Bürgerverein Unkel wählte neuen Vorstand
Die Auflösung ist abgewendet
Mit Käthe Hommerich steht erstmals eine Frau an der Spitze des 1730 gegründeten Traditionsvereins
Unkel. Die außerordentliche Mitgliederversammlung des Bürgervereins Unkel im Vereinshaus des FC Unkel Mitte voriger Woche hätte die letzte des Traditionsvereins werden können.
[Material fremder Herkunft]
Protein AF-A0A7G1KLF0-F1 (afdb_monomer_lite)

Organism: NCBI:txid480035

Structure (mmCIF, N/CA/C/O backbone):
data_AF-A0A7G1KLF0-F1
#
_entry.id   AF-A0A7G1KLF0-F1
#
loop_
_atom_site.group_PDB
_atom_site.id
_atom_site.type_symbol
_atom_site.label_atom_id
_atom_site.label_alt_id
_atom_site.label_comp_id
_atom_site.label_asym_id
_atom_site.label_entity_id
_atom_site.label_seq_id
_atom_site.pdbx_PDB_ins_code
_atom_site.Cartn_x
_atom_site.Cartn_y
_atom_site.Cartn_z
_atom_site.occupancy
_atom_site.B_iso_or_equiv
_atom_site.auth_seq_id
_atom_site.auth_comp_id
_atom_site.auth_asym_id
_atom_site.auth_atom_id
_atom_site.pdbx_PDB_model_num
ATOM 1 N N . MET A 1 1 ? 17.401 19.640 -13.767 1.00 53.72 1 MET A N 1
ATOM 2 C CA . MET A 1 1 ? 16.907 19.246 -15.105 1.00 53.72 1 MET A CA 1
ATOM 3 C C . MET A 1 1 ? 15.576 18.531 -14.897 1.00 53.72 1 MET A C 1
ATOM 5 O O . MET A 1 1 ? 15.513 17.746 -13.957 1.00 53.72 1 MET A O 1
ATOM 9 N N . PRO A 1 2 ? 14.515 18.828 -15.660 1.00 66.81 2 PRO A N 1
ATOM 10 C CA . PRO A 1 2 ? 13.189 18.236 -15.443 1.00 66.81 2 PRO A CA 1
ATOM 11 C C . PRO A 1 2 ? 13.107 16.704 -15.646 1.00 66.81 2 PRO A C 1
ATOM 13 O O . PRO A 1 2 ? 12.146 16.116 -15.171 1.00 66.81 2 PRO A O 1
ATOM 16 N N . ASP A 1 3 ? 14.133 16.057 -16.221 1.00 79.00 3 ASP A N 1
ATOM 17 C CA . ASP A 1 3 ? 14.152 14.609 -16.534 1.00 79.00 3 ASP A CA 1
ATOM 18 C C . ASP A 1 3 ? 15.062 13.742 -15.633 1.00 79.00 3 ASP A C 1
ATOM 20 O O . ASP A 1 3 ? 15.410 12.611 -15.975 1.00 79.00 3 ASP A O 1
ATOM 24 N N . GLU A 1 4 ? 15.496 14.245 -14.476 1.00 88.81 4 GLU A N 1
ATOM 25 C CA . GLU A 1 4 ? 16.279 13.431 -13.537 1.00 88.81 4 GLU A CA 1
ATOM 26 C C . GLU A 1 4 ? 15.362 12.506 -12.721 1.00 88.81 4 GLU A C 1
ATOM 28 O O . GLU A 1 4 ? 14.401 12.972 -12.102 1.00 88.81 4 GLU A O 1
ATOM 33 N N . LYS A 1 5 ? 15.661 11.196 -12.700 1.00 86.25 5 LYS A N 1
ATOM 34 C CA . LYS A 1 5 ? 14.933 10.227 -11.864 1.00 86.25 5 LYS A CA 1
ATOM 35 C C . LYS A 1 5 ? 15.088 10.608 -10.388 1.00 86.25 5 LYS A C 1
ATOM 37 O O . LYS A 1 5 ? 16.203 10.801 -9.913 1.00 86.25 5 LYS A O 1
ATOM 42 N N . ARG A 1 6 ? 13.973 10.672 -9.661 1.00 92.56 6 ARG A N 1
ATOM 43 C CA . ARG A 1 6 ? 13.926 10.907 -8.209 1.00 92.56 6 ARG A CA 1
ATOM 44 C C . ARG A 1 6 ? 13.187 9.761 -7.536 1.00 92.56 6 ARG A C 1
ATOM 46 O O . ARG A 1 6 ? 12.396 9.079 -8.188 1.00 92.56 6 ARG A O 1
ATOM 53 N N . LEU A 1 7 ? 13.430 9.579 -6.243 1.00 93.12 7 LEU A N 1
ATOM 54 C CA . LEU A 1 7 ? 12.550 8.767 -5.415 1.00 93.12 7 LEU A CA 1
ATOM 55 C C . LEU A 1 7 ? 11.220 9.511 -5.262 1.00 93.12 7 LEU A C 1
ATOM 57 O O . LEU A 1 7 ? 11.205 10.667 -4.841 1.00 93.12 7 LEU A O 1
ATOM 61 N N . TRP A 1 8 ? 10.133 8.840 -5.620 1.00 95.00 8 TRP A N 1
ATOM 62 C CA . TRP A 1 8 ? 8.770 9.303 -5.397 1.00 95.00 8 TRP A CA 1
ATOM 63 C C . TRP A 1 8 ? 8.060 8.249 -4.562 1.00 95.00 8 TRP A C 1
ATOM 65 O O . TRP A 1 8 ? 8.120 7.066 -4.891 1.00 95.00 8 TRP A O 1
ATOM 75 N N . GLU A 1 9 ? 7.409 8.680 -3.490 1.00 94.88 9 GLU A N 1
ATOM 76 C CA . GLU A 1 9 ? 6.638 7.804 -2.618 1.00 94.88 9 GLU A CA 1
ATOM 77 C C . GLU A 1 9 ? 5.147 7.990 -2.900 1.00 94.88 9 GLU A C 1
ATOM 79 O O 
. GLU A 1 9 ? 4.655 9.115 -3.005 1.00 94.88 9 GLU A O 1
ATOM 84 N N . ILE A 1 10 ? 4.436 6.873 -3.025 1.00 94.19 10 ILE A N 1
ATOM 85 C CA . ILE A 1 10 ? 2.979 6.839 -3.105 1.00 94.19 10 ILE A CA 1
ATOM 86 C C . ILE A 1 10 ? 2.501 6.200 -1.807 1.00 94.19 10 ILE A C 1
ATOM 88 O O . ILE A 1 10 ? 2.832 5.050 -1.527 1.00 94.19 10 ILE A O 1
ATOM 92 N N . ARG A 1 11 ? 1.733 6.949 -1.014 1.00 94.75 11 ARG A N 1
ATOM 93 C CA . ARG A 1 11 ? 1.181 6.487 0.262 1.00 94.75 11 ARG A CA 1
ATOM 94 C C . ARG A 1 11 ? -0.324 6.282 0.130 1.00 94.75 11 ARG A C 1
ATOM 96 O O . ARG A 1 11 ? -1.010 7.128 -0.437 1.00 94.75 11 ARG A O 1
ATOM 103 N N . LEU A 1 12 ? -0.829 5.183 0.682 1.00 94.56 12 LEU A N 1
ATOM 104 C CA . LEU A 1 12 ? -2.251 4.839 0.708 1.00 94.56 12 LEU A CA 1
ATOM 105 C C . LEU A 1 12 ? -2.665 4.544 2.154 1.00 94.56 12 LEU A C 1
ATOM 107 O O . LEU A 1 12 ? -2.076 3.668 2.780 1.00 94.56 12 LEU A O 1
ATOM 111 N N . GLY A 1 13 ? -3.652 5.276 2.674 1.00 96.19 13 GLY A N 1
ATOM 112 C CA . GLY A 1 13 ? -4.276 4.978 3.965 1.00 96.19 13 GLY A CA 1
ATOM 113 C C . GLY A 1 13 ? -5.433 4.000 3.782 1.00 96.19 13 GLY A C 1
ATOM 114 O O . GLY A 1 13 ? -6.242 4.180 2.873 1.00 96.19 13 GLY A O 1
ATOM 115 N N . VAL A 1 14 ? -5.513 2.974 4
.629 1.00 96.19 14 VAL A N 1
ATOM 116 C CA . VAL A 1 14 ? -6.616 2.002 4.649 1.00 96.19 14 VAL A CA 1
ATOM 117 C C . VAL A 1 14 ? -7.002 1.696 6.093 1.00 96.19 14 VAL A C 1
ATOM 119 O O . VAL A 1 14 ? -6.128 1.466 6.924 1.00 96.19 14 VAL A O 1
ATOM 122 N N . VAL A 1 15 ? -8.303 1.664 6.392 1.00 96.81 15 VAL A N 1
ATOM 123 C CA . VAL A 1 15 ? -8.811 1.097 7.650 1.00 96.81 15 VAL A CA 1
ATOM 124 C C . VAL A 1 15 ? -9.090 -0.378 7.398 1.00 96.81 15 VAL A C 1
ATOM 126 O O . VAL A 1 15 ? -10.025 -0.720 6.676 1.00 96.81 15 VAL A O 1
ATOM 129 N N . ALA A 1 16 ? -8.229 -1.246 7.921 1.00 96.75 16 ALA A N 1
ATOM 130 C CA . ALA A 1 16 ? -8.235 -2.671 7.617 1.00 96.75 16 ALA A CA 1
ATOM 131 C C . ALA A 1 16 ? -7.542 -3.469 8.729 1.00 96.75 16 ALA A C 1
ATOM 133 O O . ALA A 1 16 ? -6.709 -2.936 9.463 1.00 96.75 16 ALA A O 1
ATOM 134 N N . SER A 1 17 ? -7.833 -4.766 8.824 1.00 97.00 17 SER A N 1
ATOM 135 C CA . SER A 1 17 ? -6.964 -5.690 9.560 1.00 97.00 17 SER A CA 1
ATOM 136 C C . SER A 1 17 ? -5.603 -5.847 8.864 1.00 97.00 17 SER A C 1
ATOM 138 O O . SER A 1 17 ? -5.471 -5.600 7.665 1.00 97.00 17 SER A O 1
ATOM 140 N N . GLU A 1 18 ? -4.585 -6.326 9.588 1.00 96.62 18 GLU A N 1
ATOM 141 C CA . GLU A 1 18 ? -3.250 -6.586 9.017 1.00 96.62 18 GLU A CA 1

Nachdem sich auf der Jahreshauptversammlung der komplette Vorstand um die Vorsitzenden Engelbert Wallek und Matthias Wester nicht mehr zur Wahl gestellt hatte, war die Versammlung auf Antrag von Volker Thomalla unterbrochen worden. Aber auch auf der folgenden Versammlung hatte sich keines der rund 360 Mitglieder bereit erklärt, für die nächsten zwei Jahre im Vorstand Verantwortung zu nehmen.
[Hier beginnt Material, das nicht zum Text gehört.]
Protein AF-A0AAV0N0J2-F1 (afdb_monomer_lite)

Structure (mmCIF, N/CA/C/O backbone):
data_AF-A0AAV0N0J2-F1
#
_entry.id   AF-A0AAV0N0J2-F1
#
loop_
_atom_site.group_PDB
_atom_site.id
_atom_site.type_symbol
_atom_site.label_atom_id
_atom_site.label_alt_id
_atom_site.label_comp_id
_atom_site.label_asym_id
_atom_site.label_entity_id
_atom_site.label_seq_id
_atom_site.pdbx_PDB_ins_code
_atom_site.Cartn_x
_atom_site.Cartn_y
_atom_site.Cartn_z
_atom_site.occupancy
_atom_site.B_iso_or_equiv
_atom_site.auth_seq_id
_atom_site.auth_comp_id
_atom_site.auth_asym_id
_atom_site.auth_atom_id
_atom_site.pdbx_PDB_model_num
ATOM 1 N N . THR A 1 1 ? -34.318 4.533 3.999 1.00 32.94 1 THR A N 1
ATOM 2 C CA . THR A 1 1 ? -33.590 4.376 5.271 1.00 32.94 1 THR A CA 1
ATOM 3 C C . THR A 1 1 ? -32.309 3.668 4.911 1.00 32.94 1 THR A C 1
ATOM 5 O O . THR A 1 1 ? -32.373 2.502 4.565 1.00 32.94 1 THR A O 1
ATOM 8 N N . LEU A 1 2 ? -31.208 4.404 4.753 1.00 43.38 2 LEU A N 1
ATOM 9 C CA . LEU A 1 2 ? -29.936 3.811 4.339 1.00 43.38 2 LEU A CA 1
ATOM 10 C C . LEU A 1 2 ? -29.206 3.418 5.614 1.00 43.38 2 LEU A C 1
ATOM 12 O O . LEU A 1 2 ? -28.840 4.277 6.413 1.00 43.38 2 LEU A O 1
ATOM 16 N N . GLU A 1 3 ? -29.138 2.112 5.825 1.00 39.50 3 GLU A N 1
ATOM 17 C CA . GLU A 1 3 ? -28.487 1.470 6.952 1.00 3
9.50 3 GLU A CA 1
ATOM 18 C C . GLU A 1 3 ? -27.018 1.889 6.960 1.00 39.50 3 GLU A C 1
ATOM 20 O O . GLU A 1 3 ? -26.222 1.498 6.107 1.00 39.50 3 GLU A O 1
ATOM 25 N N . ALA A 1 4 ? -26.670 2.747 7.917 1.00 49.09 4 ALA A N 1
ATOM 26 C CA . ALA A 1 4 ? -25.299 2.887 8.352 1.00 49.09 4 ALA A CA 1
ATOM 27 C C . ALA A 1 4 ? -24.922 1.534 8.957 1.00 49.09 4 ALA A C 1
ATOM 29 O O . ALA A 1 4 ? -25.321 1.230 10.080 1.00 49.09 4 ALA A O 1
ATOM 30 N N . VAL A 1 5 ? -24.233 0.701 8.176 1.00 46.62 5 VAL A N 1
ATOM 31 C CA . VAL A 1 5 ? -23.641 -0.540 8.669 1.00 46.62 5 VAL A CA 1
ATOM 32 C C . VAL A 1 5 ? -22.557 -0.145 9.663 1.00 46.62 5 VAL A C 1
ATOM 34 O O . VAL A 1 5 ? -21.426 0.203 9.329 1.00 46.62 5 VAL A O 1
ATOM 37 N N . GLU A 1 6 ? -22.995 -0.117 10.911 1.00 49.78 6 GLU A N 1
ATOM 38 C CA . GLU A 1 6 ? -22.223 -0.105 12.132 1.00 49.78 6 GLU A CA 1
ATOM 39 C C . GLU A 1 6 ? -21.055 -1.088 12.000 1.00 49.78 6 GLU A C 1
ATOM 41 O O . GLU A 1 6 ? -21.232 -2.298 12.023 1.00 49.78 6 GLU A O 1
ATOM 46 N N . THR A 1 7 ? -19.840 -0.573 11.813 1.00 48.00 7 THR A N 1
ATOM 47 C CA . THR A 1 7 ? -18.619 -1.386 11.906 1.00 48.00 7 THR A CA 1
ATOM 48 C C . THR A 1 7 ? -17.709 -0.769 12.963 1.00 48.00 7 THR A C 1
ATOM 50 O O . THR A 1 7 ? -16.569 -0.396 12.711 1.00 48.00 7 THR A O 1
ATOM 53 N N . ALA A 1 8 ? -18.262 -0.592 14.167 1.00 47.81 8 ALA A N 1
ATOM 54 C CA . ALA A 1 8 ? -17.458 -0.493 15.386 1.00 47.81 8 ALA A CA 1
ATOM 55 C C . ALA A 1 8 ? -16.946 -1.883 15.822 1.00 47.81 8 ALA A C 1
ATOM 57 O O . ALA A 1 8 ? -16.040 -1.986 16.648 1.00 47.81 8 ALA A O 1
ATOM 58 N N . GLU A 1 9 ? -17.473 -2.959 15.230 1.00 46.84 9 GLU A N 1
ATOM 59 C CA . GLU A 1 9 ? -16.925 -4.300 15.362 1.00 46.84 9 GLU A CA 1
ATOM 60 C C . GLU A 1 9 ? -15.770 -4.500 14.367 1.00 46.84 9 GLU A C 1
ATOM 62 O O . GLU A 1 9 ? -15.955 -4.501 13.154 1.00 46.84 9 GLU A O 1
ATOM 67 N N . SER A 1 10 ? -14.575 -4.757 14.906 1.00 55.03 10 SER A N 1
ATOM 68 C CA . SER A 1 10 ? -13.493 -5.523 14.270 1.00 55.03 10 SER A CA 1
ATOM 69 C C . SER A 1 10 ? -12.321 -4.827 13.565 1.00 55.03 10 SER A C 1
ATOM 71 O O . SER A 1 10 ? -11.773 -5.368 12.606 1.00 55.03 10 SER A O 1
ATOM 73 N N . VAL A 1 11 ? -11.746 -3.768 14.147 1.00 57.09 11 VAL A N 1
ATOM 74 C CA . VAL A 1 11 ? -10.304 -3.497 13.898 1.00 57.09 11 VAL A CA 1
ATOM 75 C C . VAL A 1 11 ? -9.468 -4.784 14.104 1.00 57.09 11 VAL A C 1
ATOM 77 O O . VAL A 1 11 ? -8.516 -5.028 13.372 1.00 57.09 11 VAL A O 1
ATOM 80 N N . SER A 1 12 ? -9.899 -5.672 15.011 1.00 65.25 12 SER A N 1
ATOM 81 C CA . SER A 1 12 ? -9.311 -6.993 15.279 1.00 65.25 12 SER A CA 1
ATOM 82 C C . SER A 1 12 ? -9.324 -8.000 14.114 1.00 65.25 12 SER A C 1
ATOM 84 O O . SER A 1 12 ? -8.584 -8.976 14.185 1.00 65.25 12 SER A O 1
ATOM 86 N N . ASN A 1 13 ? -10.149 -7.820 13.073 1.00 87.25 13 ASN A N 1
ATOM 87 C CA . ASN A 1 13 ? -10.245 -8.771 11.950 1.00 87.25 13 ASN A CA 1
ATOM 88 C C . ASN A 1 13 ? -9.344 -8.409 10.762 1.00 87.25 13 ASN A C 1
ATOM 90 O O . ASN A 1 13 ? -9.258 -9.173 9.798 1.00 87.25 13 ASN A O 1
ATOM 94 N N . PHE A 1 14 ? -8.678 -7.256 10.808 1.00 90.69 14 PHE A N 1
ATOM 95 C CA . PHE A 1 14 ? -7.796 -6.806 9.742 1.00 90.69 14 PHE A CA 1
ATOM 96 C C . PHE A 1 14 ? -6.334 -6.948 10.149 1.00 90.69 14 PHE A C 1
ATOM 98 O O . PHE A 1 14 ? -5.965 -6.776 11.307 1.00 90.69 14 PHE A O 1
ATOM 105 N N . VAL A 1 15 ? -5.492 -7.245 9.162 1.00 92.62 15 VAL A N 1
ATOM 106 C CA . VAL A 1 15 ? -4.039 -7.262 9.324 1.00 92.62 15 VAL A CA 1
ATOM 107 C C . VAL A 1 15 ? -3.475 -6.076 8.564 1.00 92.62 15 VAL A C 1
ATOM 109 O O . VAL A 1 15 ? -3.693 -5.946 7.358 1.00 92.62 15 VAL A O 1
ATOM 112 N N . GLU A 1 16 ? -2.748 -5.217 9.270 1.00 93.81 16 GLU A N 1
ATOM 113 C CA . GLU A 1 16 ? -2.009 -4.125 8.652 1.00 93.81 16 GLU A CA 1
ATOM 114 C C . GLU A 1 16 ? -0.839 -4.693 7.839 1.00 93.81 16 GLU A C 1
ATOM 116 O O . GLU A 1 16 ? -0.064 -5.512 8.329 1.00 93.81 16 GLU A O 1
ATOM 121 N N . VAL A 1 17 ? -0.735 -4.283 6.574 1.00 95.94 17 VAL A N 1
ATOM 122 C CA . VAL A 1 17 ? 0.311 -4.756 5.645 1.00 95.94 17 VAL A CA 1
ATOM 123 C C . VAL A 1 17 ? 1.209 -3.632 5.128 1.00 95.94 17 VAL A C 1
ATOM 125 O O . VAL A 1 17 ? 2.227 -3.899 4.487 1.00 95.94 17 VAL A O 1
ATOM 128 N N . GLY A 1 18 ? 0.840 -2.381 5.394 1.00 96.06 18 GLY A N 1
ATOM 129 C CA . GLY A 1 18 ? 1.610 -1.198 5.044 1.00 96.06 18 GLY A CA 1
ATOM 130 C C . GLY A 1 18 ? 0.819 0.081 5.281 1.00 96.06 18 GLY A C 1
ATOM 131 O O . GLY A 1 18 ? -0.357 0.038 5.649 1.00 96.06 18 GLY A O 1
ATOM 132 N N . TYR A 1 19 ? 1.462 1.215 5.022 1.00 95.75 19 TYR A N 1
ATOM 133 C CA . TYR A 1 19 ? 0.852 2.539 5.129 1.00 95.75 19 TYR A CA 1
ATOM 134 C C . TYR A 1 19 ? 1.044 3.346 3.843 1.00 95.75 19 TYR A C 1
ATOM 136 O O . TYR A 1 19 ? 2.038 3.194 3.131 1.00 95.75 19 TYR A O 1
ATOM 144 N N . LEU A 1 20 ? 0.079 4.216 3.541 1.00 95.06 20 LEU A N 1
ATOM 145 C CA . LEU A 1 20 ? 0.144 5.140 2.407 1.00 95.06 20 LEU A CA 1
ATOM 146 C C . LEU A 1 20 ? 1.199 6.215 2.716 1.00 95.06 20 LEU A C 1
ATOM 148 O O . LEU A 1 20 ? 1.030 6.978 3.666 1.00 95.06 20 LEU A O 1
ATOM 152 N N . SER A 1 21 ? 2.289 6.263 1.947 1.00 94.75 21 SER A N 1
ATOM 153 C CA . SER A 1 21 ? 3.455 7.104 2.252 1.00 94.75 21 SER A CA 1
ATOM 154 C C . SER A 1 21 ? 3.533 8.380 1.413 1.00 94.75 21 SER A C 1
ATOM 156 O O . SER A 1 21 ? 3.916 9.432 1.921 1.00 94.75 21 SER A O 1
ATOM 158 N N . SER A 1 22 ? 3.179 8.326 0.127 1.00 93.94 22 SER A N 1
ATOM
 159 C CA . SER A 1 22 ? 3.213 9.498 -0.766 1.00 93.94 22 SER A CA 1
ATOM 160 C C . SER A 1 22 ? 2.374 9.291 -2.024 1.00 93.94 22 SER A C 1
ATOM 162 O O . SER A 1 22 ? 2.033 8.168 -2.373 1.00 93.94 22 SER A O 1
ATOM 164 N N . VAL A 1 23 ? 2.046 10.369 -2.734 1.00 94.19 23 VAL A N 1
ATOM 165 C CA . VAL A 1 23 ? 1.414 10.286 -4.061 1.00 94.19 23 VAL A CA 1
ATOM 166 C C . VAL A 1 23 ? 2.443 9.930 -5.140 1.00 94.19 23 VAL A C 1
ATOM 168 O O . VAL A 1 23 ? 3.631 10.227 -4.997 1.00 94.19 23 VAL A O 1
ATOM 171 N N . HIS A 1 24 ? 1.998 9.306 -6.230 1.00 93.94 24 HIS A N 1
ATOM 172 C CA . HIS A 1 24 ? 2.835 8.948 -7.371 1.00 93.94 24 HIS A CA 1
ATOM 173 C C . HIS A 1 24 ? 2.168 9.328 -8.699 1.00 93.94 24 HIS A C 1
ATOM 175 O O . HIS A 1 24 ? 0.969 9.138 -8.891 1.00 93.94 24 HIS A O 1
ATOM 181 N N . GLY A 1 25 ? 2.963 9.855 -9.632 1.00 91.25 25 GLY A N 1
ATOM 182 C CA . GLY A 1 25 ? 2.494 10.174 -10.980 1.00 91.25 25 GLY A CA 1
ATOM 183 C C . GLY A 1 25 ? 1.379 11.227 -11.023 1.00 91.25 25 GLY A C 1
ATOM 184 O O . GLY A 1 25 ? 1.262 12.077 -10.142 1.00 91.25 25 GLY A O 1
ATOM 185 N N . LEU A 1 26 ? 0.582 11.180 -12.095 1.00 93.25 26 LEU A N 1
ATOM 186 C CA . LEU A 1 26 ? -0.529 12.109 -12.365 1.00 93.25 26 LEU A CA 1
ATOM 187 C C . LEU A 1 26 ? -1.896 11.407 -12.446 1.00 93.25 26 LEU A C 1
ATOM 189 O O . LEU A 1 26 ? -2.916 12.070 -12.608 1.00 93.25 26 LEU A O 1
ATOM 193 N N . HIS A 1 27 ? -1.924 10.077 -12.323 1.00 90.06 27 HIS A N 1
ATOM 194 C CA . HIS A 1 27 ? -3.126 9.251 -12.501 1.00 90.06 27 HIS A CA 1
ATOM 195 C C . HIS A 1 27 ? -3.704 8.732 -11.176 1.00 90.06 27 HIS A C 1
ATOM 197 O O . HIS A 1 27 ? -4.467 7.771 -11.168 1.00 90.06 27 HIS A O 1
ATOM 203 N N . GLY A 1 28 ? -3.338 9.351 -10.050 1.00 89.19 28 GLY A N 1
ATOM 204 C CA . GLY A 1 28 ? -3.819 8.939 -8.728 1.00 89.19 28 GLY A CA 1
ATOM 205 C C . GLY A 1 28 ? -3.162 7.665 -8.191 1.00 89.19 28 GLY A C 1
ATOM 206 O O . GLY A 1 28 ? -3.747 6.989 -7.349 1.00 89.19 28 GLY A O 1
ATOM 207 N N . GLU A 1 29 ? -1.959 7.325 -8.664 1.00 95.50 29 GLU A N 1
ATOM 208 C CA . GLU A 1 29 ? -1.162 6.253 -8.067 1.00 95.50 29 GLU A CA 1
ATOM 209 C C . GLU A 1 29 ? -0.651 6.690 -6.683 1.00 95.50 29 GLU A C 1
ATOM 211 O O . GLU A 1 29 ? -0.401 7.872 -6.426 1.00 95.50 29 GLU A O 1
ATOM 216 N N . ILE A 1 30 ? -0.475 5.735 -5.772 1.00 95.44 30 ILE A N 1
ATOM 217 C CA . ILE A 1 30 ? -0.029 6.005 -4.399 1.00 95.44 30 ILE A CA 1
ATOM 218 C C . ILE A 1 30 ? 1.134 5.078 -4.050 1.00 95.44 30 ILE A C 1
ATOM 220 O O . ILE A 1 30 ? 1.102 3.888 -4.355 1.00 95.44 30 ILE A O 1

Ganz anders am Donnerstag: Zu Beginn der von Stadtbürgermeister Gerhard Hausen geleiteten Vorstandswahlen wurde Käthemarie Hommerich zur neuen Vorsitzenden gewählt. Dem Gründungsmitglied des Sankt Pantaleon Theaterkreises steht als Stellvertreter Rudolf Zimmermann zur Seite. Dieter Simon als Schriftführer und Michael Hommerich als Kassierer sowie Robi Köhn als 2. Kassierer komplettieren den geschäftsführenden Vorstand. Diesem stehen als Beisitzer Christoph Arens, Achim Buch, Friedhelm Schütz, Alexander Walbröhl, Dieter und Engelbert Wallek sowie Marita Zimmermann zur Seite. Nicht besetzt wurde dagegen der Posten des Kirchenfähnrichs.
„Ich bin nicht die Mutter der Kompanie, die sich um alles und jedes kümmert“, erklärte die Vorsitzende nach ihrer Wahl. Die Bürger hätten nicht gewollt, dass sich der Verein auflöst. Dann reiche es aber auch nicht aus, nur einen Vorstand zu wählen. „Wenn von Euch nichts zurückkommt, wo ist dann der Sinn eines Bürger-Vereins“, appellierte sie an die zahlreich erschienenen Mitglieder, im Verein Aufgaben zu übernehmen.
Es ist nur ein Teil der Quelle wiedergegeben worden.